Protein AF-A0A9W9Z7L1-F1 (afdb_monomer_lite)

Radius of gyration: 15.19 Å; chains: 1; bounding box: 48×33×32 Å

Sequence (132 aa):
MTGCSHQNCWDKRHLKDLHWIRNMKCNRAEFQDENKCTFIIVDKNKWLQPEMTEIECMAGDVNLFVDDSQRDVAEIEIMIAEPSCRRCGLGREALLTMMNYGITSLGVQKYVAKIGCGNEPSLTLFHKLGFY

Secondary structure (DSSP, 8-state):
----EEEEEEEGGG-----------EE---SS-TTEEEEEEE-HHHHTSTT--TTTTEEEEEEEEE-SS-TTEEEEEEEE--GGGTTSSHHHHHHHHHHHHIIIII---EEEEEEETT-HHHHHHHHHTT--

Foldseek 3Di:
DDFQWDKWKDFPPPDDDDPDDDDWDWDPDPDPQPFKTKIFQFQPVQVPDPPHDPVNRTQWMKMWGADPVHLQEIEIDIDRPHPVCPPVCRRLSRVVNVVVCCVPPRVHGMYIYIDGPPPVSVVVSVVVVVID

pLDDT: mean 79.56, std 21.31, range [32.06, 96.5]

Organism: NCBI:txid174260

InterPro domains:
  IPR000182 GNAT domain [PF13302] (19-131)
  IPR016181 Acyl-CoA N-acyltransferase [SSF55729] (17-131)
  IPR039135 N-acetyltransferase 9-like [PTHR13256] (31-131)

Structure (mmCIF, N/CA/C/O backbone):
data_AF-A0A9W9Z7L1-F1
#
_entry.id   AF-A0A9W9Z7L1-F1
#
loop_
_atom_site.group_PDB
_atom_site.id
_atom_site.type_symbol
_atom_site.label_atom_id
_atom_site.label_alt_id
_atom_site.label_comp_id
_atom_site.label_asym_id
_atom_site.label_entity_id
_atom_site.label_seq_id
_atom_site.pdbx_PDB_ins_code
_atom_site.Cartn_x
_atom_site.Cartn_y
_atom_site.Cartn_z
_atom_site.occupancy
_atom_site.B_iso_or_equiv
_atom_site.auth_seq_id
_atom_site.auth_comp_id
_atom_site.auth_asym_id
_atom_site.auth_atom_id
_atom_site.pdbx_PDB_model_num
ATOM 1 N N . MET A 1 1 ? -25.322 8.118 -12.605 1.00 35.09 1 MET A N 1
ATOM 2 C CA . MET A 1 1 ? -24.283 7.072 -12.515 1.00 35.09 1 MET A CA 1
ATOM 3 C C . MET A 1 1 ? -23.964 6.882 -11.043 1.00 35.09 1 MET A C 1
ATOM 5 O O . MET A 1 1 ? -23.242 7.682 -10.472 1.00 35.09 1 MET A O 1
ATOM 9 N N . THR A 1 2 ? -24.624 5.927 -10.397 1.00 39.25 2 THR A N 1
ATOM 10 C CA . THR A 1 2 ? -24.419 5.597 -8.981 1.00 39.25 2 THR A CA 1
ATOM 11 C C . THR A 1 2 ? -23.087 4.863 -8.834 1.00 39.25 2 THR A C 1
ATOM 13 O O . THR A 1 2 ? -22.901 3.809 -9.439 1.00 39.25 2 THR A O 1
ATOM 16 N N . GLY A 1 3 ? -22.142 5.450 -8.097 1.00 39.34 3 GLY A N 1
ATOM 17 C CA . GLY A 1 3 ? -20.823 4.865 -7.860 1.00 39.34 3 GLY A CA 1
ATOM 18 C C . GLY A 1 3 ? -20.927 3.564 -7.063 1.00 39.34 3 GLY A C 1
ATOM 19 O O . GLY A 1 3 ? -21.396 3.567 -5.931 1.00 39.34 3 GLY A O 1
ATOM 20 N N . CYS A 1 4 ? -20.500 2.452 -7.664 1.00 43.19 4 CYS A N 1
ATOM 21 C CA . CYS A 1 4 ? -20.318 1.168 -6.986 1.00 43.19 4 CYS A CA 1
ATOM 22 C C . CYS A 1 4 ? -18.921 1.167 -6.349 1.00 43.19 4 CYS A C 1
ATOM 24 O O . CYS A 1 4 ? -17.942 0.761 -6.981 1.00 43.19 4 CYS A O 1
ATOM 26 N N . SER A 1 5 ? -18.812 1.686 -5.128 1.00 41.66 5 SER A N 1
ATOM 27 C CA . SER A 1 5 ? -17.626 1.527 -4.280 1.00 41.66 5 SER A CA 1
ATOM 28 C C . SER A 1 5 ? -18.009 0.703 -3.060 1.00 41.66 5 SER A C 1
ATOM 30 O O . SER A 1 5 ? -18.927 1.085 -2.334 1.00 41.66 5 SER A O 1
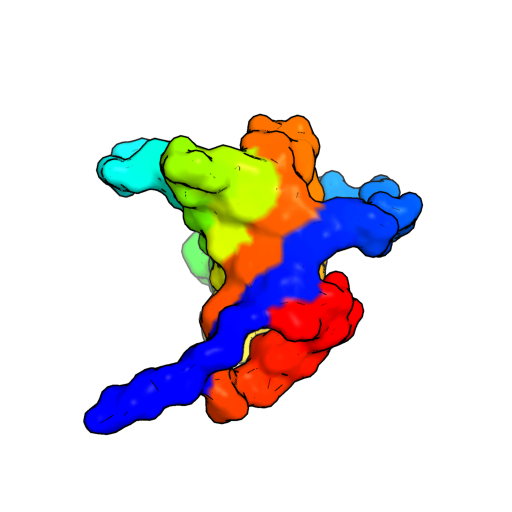ATOM 32 N N . HIS A 1 6 ? -17.309 -0.408 -2.832 1.00 52.44 6 HIS A N 1
ATOM 33 C CA . HIS A 1 6 ? -17.423 -1.148 -1.578 1.00 52.44 6 HIS A CA 1
AT
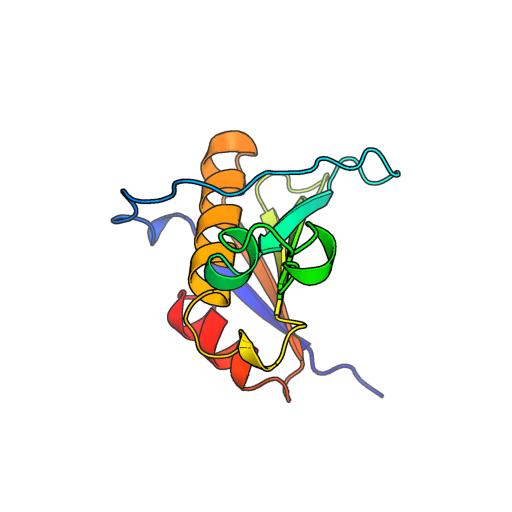OM 34 C C . HIS A 1 6 ? -16.503 -0.504 -0.541 1.00 52.44 6 HIS A C 1
ATOM 36 O O . HIS A 1 6 ? -15.352 -0.172 -0.842 1.00 52.44 6 HIS A O 1
ATOM 42 N N . GLN A 1 7 ? -17.036 -0.294 0.660 1.00 53.00 7 GLN A N 1
ATOM 43 C CA . GLN A 1 7 ? -16.290 0.193 1.811 1.00 53.00 7 GLN A CA 1
ATOM 44 C C . GLN A 1 7 ? -15.889 -1.017 2.652 1.00 53.00 7 GLN A C 1
ATOM 46 O O . GLN A 1 7 ? -16.709 -1.525 3.410 1.00 53.00 7 GLN A O 1
ATOM 51 N N . ASN A 1 8 ? -14.642 -1.469 2.515 1.00 65.38 8 ASN A N 1
ATOM 52 C CA . ASN A 1 8 ? -14.169 -2.631 3.263 1.00 65.38 8 ASN A CA 1
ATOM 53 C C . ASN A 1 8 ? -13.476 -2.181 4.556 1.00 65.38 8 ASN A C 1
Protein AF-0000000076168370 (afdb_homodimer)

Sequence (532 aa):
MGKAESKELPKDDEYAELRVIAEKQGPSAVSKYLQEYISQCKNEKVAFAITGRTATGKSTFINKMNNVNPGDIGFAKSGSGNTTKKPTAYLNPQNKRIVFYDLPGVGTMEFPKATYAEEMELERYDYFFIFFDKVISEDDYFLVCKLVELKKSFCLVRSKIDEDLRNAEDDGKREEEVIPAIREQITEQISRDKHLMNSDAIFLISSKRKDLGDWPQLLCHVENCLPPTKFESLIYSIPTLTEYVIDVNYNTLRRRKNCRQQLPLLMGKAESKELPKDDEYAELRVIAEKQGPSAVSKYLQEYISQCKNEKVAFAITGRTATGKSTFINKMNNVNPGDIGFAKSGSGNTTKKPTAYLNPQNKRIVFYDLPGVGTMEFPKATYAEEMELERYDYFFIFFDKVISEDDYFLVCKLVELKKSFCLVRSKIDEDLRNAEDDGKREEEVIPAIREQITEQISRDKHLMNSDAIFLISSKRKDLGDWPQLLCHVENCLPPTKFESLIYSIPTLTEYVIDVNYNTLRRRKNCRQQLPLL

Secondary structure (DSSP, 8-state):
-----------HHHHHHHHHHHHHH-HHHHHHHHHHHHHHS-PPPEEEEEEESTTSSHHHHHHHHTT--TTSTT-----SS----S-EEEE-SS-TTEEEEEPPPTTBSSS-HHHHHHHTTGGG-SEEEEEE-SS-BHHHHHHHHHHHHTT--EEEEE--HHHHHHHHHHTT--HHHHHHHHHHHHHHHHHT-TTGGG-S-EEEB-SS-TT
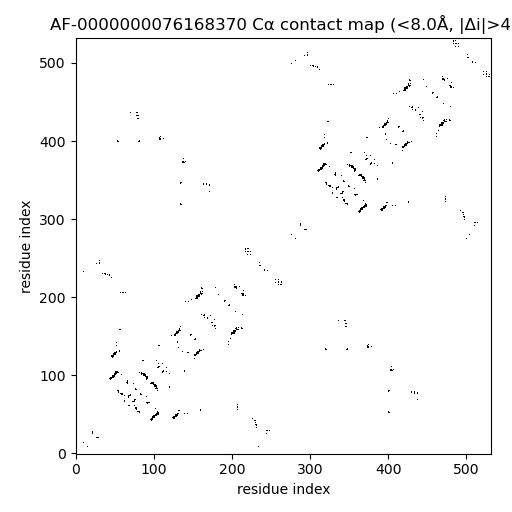SBSHHHHHHHHHHHSPPPHHHHHHHH-HHHHHHHTTSSHHHHHHHHHHHHHS---/-----------HHHHHHHHHHHHHH-HHHHHHHHHHHHHHS-PPPEEEEEEESTTSSHHHHHHHHTT--TTSTTPPP--SS----S-EEEE-SS-TTEEEEEPPPTTBSSS-HHHHHHHTTGGG-SEEEEEE-SS-BHHHHHHHHHHHHTT--EEEEE--HHHHHHHHHHTT--HHHHHHHHHHHHHHHHHT-TTGGG-S-EEEB-SS-TTSBSHHHHHHHHHHHSPPPHHHHHHHH-HHHHHHHTTSSHHHHHHHHHHHHHS---

pLDDT: mean 78.94, std 19.68, range [22.14, 98.5]

Nearest PDB structures (foldseek):
  5fph-assembly3_B  TM=7.119E-01  e=1.417E-16  Mus musculus
  4lv5-assembly3_B  TM=7.441E-01  e=5.239E-16  Mus musculus
  4lv8-assembly3_B  TM=7.328E-01  e=8.946E-16  Mus musculus
  5fph-assembly5_E  TM=7.216E-01  e=8.946E-16  Mus musculus
  5fph-assembly7_G  TM=7.199E-01  e=1.008E-15  Mus musculus

Structure (mmCIF, N/CA/C/O backbone):
data_AF-0000000076168370-model_v1
#
loop_
_entity.id
_entity.type
_entity.pdbx_description
1 polymer 'IRG-type G domain-containing protein'
#
loop_
_atom_site.group_PDB
_atom_site.id
_atom_site.type_symbol
_atom_site.label_atom_id
_atom_site.label_alt_id
_atom_site.label_comp_id
_atom_site.label_asym_id
_atom_site.label_entity_id
_atom_site.label_seq_id
_atom_site.pdbx_PDB_ins_code
_atom_site.Cartn_x
_atom_site.Cartn_y
_atom_site.Cartn_z
_atom_site.occupancy
_atom_site.B_iso_or_equiv
_atom_site.auth_seq_id
_atom_site.auth_comp_id
_atom_site.auth_asym_id
_atom_site.auth_atom_id
_atom_site.pdbx_PDB_model_num
ATOM 1 N N . MET A 1 1 ? -9.25 16.438 35.156 1 22.14 1 MET A N 1
ATOM 2 C CA . MET A 1 1 ? -10.203 17.281 34.438 1 22.14 1 MET A CA 1
ATOM 3 C C . MET A 1 1 ? -9.641 18.672 34.219 1 22.14 1 MET A C 1
ATOM 5 O O . MET A 1 1 ? -9.883 19.578 35 1 22.14 1 MET A O 1
ATOM 9 N N . GLY A 1 2 ? -8.391 18.797 33.938 1 24.05 2 GLY A N 1
ATOM 10 C CA . GLY A 1 2 ? -7.641 20.031 34.094 1 24.05 2 GLY A CA 1
ATOM 11 C C . GLY A 1 2 ? -8.164 21.172 33.219 1 24.05 2 GLY A C 1
ATOM 12 O O . GLY A 1 2 ? -8.352 21 32.031 1 24.05 2 GLY A O 1
ATOM 13 N N . LYS A 1 3 ? -8.906 22.141 33.719 1 29.42 3 LYS A N 1
ATOM 14 C CA . LYS A 1 3 ? -9.602 23.312 33.188 1 29.42 3 LYS A CA 1
ATOM 15 C C . LYS A 1 3 ? -8.656 24.172 32.375 1 29.42 3 LYS A C 1
ATOM 17 O O . LYS A 1 3 ? -7.688 24.719 32.906 1 29.42 3 LYS A O 1
ATOM 22 N N . ALA A 1 4 ? -8.531 23.703 31.094 1 32.03 4 ALA A N 1
ATOM 23 C CA . ALA A 1 4 ? -7.805 24.578 30.172 1 32.03 4 ALA A CA 1
ATOM 24 C C . ALA A 1 4 ? -8.156 26.047 30.406 1 32.03 4 ALA A C 1
ATOM 26 O O . ALA A 1 4 ? -9.32 26.438 30.297 1 32.03 4 ALA A O 1
ATOM 27 N N . GLU A 1 5 ? -7.598 26.625 31.297 1 32.72 5 GLU A N 1
ATOM 28 C CA . GLU A 1 5 ? -7.781 28.062 31.516 1 32.72 5 GLU A CA 1
ATOM 29 C C . GLU A 1 5 ? -7.793 28.828 30.188 1 32.72 5 GLU A C 1
ATOM 31 O O . GLU A 1 5 ? -6.832 28.75 29.422 1 32.72 5 GLU A O 1
ATOM 36 N N . SER A 1 6 ? -8.898 28.922 29.516 1 34 6 SER A N 1
ATOM 37 C CA . SER A 1 6 ? -9.312 29.734 28.375 1 34 6 SER A CA 1
ATOM 38 C C . SER A 1 6 ? -8.68 31.125 28.422 1 34 6 SER A C 1
ATOM 40 O O . SER A 1 6 ? -8.953 31.906 29.328 1 34 6 SER A O 1
ATOM 42 N N . LYS A 1 7 ? -7.523 31.172 28.203 1 38.81 7 LYS A N 1
ATOM 43 C CA . LYS A 1 7 ? -6.805 32.438 28.297 1 38.81 7 LYS A CA 1
ATOM 44 C C . LYS A 1 7 ? -7.59 33.562 27.625 1 38.81 7 LYS A C 1
ATOM 46 O O . LYS A 1 7 ? -7.953 33.469 26.453 1 38.81 7 LYS A O 1
ATOM 51 N N . GLU A 1 8 ? -8.227 34.562 28.359 1 37.69 8 GLU A N 1
ATOM 52 C CA . GLU A 1 8 ? -9.117 35.719 28.266 1 37.69 8 GLU A CA 1
ATOM 53 C C . GLU A 1 8 ? -8.672 36.656 27.156 1 37.69 8 GLU A C 1
ATOM 55 O O . GLU A 1 8 ? -7.473 36.781 26.891 1 37.69 8 GLU A O 1
ATOM 60 N N . LEU A 1 9 ? -9.461 36.938 26.094 1 41.66 9 LEU A N 1
ATOM 61 C CA . LEU A 1 9 ? -9.5 38.031 25.141 1 41.66 9 LEU A CA 1
ATOM 62 C C . LEU A 1 9 ? -8.906 39.312 25.734 1 41.66 9 LEU A C 1
ATOM 64 O O . LEU A 1 9 ? -9 39.531 26.953 1 41.66 9 LEU A O 1
ATOM 68 N N . PRO A 1 10 ? -7.906 39.969 25.094 1 46.59 10 PRO A N 1
ATOM 69 C CA . PRO A 1 10 ? -7.535 41.219 25.719 1 46.59 10 PRO A CA 1
ATOM 70 C C . PRO A 1 10 ? -8.742 42 26.25 1 46.59 10 PRO A C 1
ATOM 72 O O . PRO A 1 10 ? -9.789 42.031 25.609 1 46.59 10 PRO A O 1
ATOM 75 N N . LYS A 1 11 ? -8.945 42.219 27.391 1 49.47 11 LYS A N 1
ATOM 76 C CA . LYS A 1 11 ? -9.922 43 28.156 1 49.47 11 LYS A CA 1
ATOM 77 C C . LYS A 1 11 ? -10.188 44.344 27.516 1 49.47 11 LYS A C 1
ATOM 79 O O . LYS A 1 11 ? -9.352 44.875 26.766 1 49.47 11 LYS A O 1
ATOM 84 N N . ASP A 1 12 ? -11.414 44.875 27.422 1 50.97 12 ASP A N 1
ATOM 85 C CA . ASP A 1 12 ? -11.906 46.219 27.109 1 50.97 12 ASP A CA 1
ATOM 86 C C . ASP A 1 12 ? -10.805 47.25 27.266 1 50.97 12 ASP A C 1
ATOM 88 O O . ASP A 1 12 ? -10.727 48.219 26.484 1 50.97 12 ASP A O 1
ATOM 92 N N . ASP A 1 13 ? -9.859 46.938 28.094 1 54.94 13 ASP A N 1
ATOM 93 C CA . ASP A 1 13 ? -8.859 47.938 28.453 1 54.94 13 ASP A CA 1
ATOM 94 C C . ASP A 1 13 ? -7.758 48 27.391 1 54.94 13 ASP A C 1
ATOM 96 O O . ASP A 1 13 ? -7.246 49.094 27.094 1 54.94 13 ASP A O 1
ATOM 100 N N . GLU A 1 14 ? -7.48 46.969 26.734 1 56.38 14 GLU A N 1
ATOM 101 C CA . GLU A 1 14 ? -6.391 47.031 25.766 1 56.38 14 GLU A CA 1
ATOM 102 C C . GLU A 1 14 ? -6.836 47.719 24.484 1 56.38 14 GLU A C 1
ATOM 104 O O . GLU A 1 14 ? -6.062 48.469 23.875 1 56.38 14 GLU A O 1
ATOM 109 N N . TYR A 1 15 ? -8.102 47.562 24.234 1 56.94 15 TYR A N 1
ATOM 110 C CA . TYR A 1 15 ? -8.695 48.312 23.125 1 56.94 15 TYR A CA 1
ATOM 111 C C . TYR A 1 15 ? -8.617 49.812 23.375 1 56.94 15 TYR A C 1
ATOM 113 O O . TYR A 1 15 ? -8.312 50.562 22.453 1 56.94 15 TYR A O 1
ATOM 121 N N . ALA A 1 16 ? -8.953 49.969 24.516 1 60.09 16 ALA A N 1
ATOM 122 C CA . ALA A 1 16 ? -8.93 51.406 24.891 1 60.09 16 ALA A CA 1
ATOM 123 C C . ALA A 1 16 ? -7.527 51.969 24.75 1 60.09 16 ALA A C 1
ATOM 125 O O . ALA A 1 16 ? -7.363 53.094 24.281 1 60.09 16 ALA A O 1
ATOM 126 N N . GLU A 1 17 ? -6.617 51.156 24.969 1 62.06 17 GLU A N 1
ATOM 127 C CA . GLU A 1 17 ? -5.242 51.625 24.891 1 62.06 17 GLU A CA 1
ATOM 128 C C . GLU A 1 17 ? -4.805 51.812 23.453 1 62.06 17 GLU A C 1
ATOM 130 O O . GLU A 1 17 ? -4.129 52.812 23.125 1 62.06 17 GLU A O 1
ATOM 135 N N . LEU A 1 18 ? -5.25 50.938 22.562 1 66.88 18 LEU A N 1
ATOM 136 C CA . LEU A 1 18 ? -4.852 51.031 21.172 1 66.88 18 LEU A CA 1
ATOM 137 C C . LEU A 1 18 ? -5.527 52.219 20.484 1 66.88 18 LEU A C 1
ATOM 139 O O . LEU A 1 18 ? -4.914 52.906 19.672 1 66.88 18 LEU A O 1
ATOM 143 N N . ARG A 1 19 ? -6.75 52.375 20.891 1 62.03 19 ARG A N 1
ATOM 144 C CA . ARG A 1 19 ? -7.449 53.531 20.391 1 62.03 19 ARG A CA 1
ATOM 145 C C . ARG A 1 19 ? -6.746 54.812 20.844 1 62.03 19 ARG A C 1
ATOM 147 O O . ARG A 1 19 ? -6.625 55.781 20.062 1 62.03 19 ARG A O 1
ATOM 154 N N . VAL A 1 20 ? -6.328 54.812 22.031 1 66.62 20 VAL A N 1
ATOM 155 C CA . VAL A 1 20 ? -5.629 56 22.562 1 66.62 20 VAL A CA 1
ATOM 156 C C . VAL A 1 20 ? -4.312 56.188 21.812 1 66.62 20 VAL A C 1
ATOM 158 O O . VAL A 1 20 ? -3.949 57.312 21.484 1 66.62 20 VAL A O 1
ATOM 161 N N . ILE A 1 21 ? -3.674 55.094 21.453 1 69.25 21 ILE A N 1
ATOM 162 C CA . ILE A 1 21 ? -2.404 55.188 20.75 1 69.25 21 ILE A CA 1
ATOM 163 C C . ILE A 1 21 ? -2.645 55.688 19.328 1 69.25 21 ILE A C 1
ATOM 165 O O . ILE A 1 21 ? -1.907 56.531 18.812 1 69.25 21 ILE A O 1
ATOM 169 N N . ALA A 1 22 ? -3.729 55.156 18.734 1 66 22 ALA A N 1
ATOM 170 C CA . ALA A 1 22 ? -4.082 55.594 17.375 1 66 22 ALA A CA 1
ATOM 171 C C . ALA A 1 22 ? -4.438 57.062 17.328 1 66 22 ALA A C 1
ATOM 173 O O . ALA A 1 22 ? -4.051 57.781 16.391 1 66 22 ALA A O 1
ATOM 174 N N . GLU A 1 23 ? -5.098 57.469 18.328 1 68.5 23 GLU A N 1
ATOM 175 C CA . GLU A 1 23 ? -5.523 58.875 18.391 1 68.5 23 GLU A CA 1
ATOM 176 C C . GLU A 1 23 ? -4.352 59.781 18.734 1 68.5 23 GLU A C 1
ATOM 178 O O . GLU A 1 23 ? -4.227 60.875 18.188 1 68.5 23 GLU A O 1
ATOM 183 N N . LYS A 1 24 ? -3.475 59.281 19.562 1 71.56 24 LYS A N 1
ATOM 184 C CA . LYS A 1 24 ? -2.41 60.156 20.047 1 71.56 24 LYS A CA 1
ATOM 185 C C . LYS A 1 24 ? -1.178 60.062 19.156 1 71.56 24 LYS A C 1
ATOM 187 O O . LYS A 1 24 ? -0.49 61.062 18.953 1 71.56 24 LYS A O 1
ATOM 192 N N . GLN A 1 25 ? -0.896 58.875 18.672 1 71.25 25 GLN A N 1
ATOM 193 C CA . GLN A 1 25 ? 0.402 58.719 18.016 1 71.25 25 GLN A CA 1
ATOM 194 C C . GLN A 1 25 ? 0.241 58.344 16.547 1 71.25 25 GLN A C 1
ATOM 196 O O . GLN A 1 25 ? 1.225 58.25 15.805 1 71.25 25 GLN A O 1
ATOM 201 N N . GLY A 1 26 ? -1.002 58.188 16.203 1 62.88 26 GLY A N 1
ATOM 202 C CA . GLY A 1 26 ? -1.273 57.938 14.805 1 62.88 26 GLY A CA 1
ATOM 203 C C . GLY A 1 26 ? -1.253 56.438 14.461 1 62.88 26 GLY A C 1
ATOM 204 O O . GLY A 1 26 ? -0.969 55.625 15.328 1 62.88 26 GLY A O 1
ATOM 205 N N . PRO A 1 27 ? -1.594 56.188 13.266 1 65.19 27 PRO A N 1
ATOM 206 C CA . PRO A 1 27 ? -1.738 54.812 12.797 1 65.19 27 PRO A CA 1
ATOM 207 C C . PRO A 1 27 ? -0.411 54.062 12.766 1 65.19 27 PRO A C 1
ATOM 209 O O . PRO A 1 27 ? -0.379 52.844 13 1 65.19 27 PRO A O 1
ATOM 212 N N . SER A 1 28 ? 0.628 54.781 12.523 1 68.38 28 SER A N 1
ATOM 213 C CA . SER A 1 28 ? 1.938 54.156 12.445 1 68.38 28 SER A CA 1
ATOM 214 C C . SER A 1 28 ? 2.363 53.594 13.797 1 68.38 28 SER A C 1
ATOM 216 O O . SER A 1 28 ? 2.973 52.531 13.867 1 68.38 28 SER A O 1
ATOM 218 N N . ALA A 1 29 ? 1.979 54.281 14.797 1 69.06 29 ALA A N 1
ATOM 219 C CA . ALA A 1 29 ? 2.33 53.844 16.141 1 69.06 29 ALA A CA 1
ATOM 220 C C . ALA A 1 29 ? 1.551 52.594 16.531 1 69.06 29 ALA A C 1
ATOM 222 O O . ALA A 1 29 ? 2.082 51.719 17.203 1 69.06 29 ALA A O 1
ATOM 223 N N . VAL A 1 30 ? 0.356 52.531 16.125 1 66.56 30 VAL A N 1
ATOM 224 C CA . VAL A 1 30 ? -0.462 51.375 16.375 1 66.56 30 VAL A CA 1
ATOM 225 C C . VAL A 1 30 ? 0.16 50.156 15.68 1 66.56 30 VAL A C 1
ATOM 227 O O . VAL A 1 30 ? 0.226 49.062 16.266 1 66.56 30 VAL A O 1
ATOM 230 N N . SER A 1 31 ? 0.622 50.406 14.484 1 64 31 SER A N 1
ATOM 231 C CA . SER A 1 31 ? 1.248 49.344 13.727 1 64 31 SER A CA 1
ATOM 232 C C . SER A 1 31 ? 2.479 48.781 14.445 1 64 31 SER A C 1
ATOM 234 O O . SER A 1 31 ? 2.686 47.562 14.508 1 64 31 SER A O 1
ATOM 236 N N . LYS A 1 32 ? 3.197 49.656 14.922 1 66.81 32 LYS A N 1
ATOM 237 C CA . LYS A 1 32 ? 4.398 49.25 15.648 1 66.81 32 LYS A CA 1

Problem to work on:
The lines to extract from the data above begin with the line containing "ATOM 26 O O" and end with the line containing "ATOM 72 O O". Extract them exactly, including both.

Exercise result:
ATOM 26 O O . ALA A 1 4 ? -9.32 26.438 30.297 1 32.03 4 ALA A O 1
ATOM 27 N N . GLU A 1 5 ? -7.598 26.625 31.297 1 32.72 5 GLU A N 1
ATOM 28 C CA . GLU A 1 5 ? -7.781 28.062 31.516 1 32.72 5 GLU A CA 1
ATOM 29 C C . GLU A 1 5 ? -7.793 28.828 30.188 1 32.72 5 GLU A C 1
ATOM 31 O O . GLU A 1 5 ? -6.832 28.75 29.422 1 32.72 5 GLU A O 1
ATOM 36 N N . SER A 1 6 ? -8.898 28.922 29.516 1 34 6 SER A N 1
ATOM 37 C CA . SER A 1 6 ? -9.312 29.734 28.375 1 34 6 SER A CA 1
ATOM 38 C C . SER A 1 6 ? -8.68 31.125 28.422 1 34 6 SER A C 1
ATOM 40 O O . SER A 1 6 ? -8.953 31.906 29.328 1 34 6 SER A O 1
ATOM 42 N N . LYS A 1 7 ? -7.523 31.172 28.203 1 38.81 7 LYS A N 1
ATOM 43 C CA . LYS A 1 7 ? -6.805 32.438 28.297 1 38.81 7 LYS A CA 1
ATOM 44 C C . LYS A 1 7 ? -7.59 33.562 27.625 1 38.81 7 LYS A C 1
ATOM 46 O O . LYS A 1 7 ? -7.953 33.469 26.453 1 38.81 7 LYS A O 1
ATOM 51 N N . GLU A 1 8 ? -8.227 34.562 28.359 1 37.69 8 GLU A N 1
ATOM 52 C CA . GLU A 1 8 ? -9.117 35.719 28.266 1 37.69 8 GLU A CA 1
ATOM 53 C C . GLU A 1 8 ? -8.672 36.656 27.156 1 37.69 8 GLU A C 1
ATOM 55 O O . GLU A 1 8 ? -7.473 36.781 26.891 1 37.69 8 GLU A O 1
ATOM 60 N N . LEU A 1 9 ? -9.461 36.938 26.094 1 41.66 9 LEU A N 1
ATOM 61 C CA . LEU A 1 9 ? -9.5 38.031 25.141 1 41.66 9 LEU A CA 1
ATOM 62 C C . LEU A 1 9 ? -8.906 39.312 25.734 1 41.66 9 LEU A C 1
ATOM 64 O O . LEU A 1 9 ? -9 39.531 26.953 1 41.66 9 LEU A O 1
ATOM 68 N N . PRO A 1 10 ? -7.906 39.969 25.094 1 46.59 10 PRO A N 1
ATOM 69 C CA . PRO A 1 10 ? -7.535 41.219 25.719 1 46.59 10 PRO A CA 1
ATOM 70 C C . PRO A 1 10 ? -8.742 42 26.25 1 46.59 10 PRO A C 1
ATOM 72 O O . PRO A 1 10 ? -9.789 42.031 25.609 1 46.59 10 PRO A O 1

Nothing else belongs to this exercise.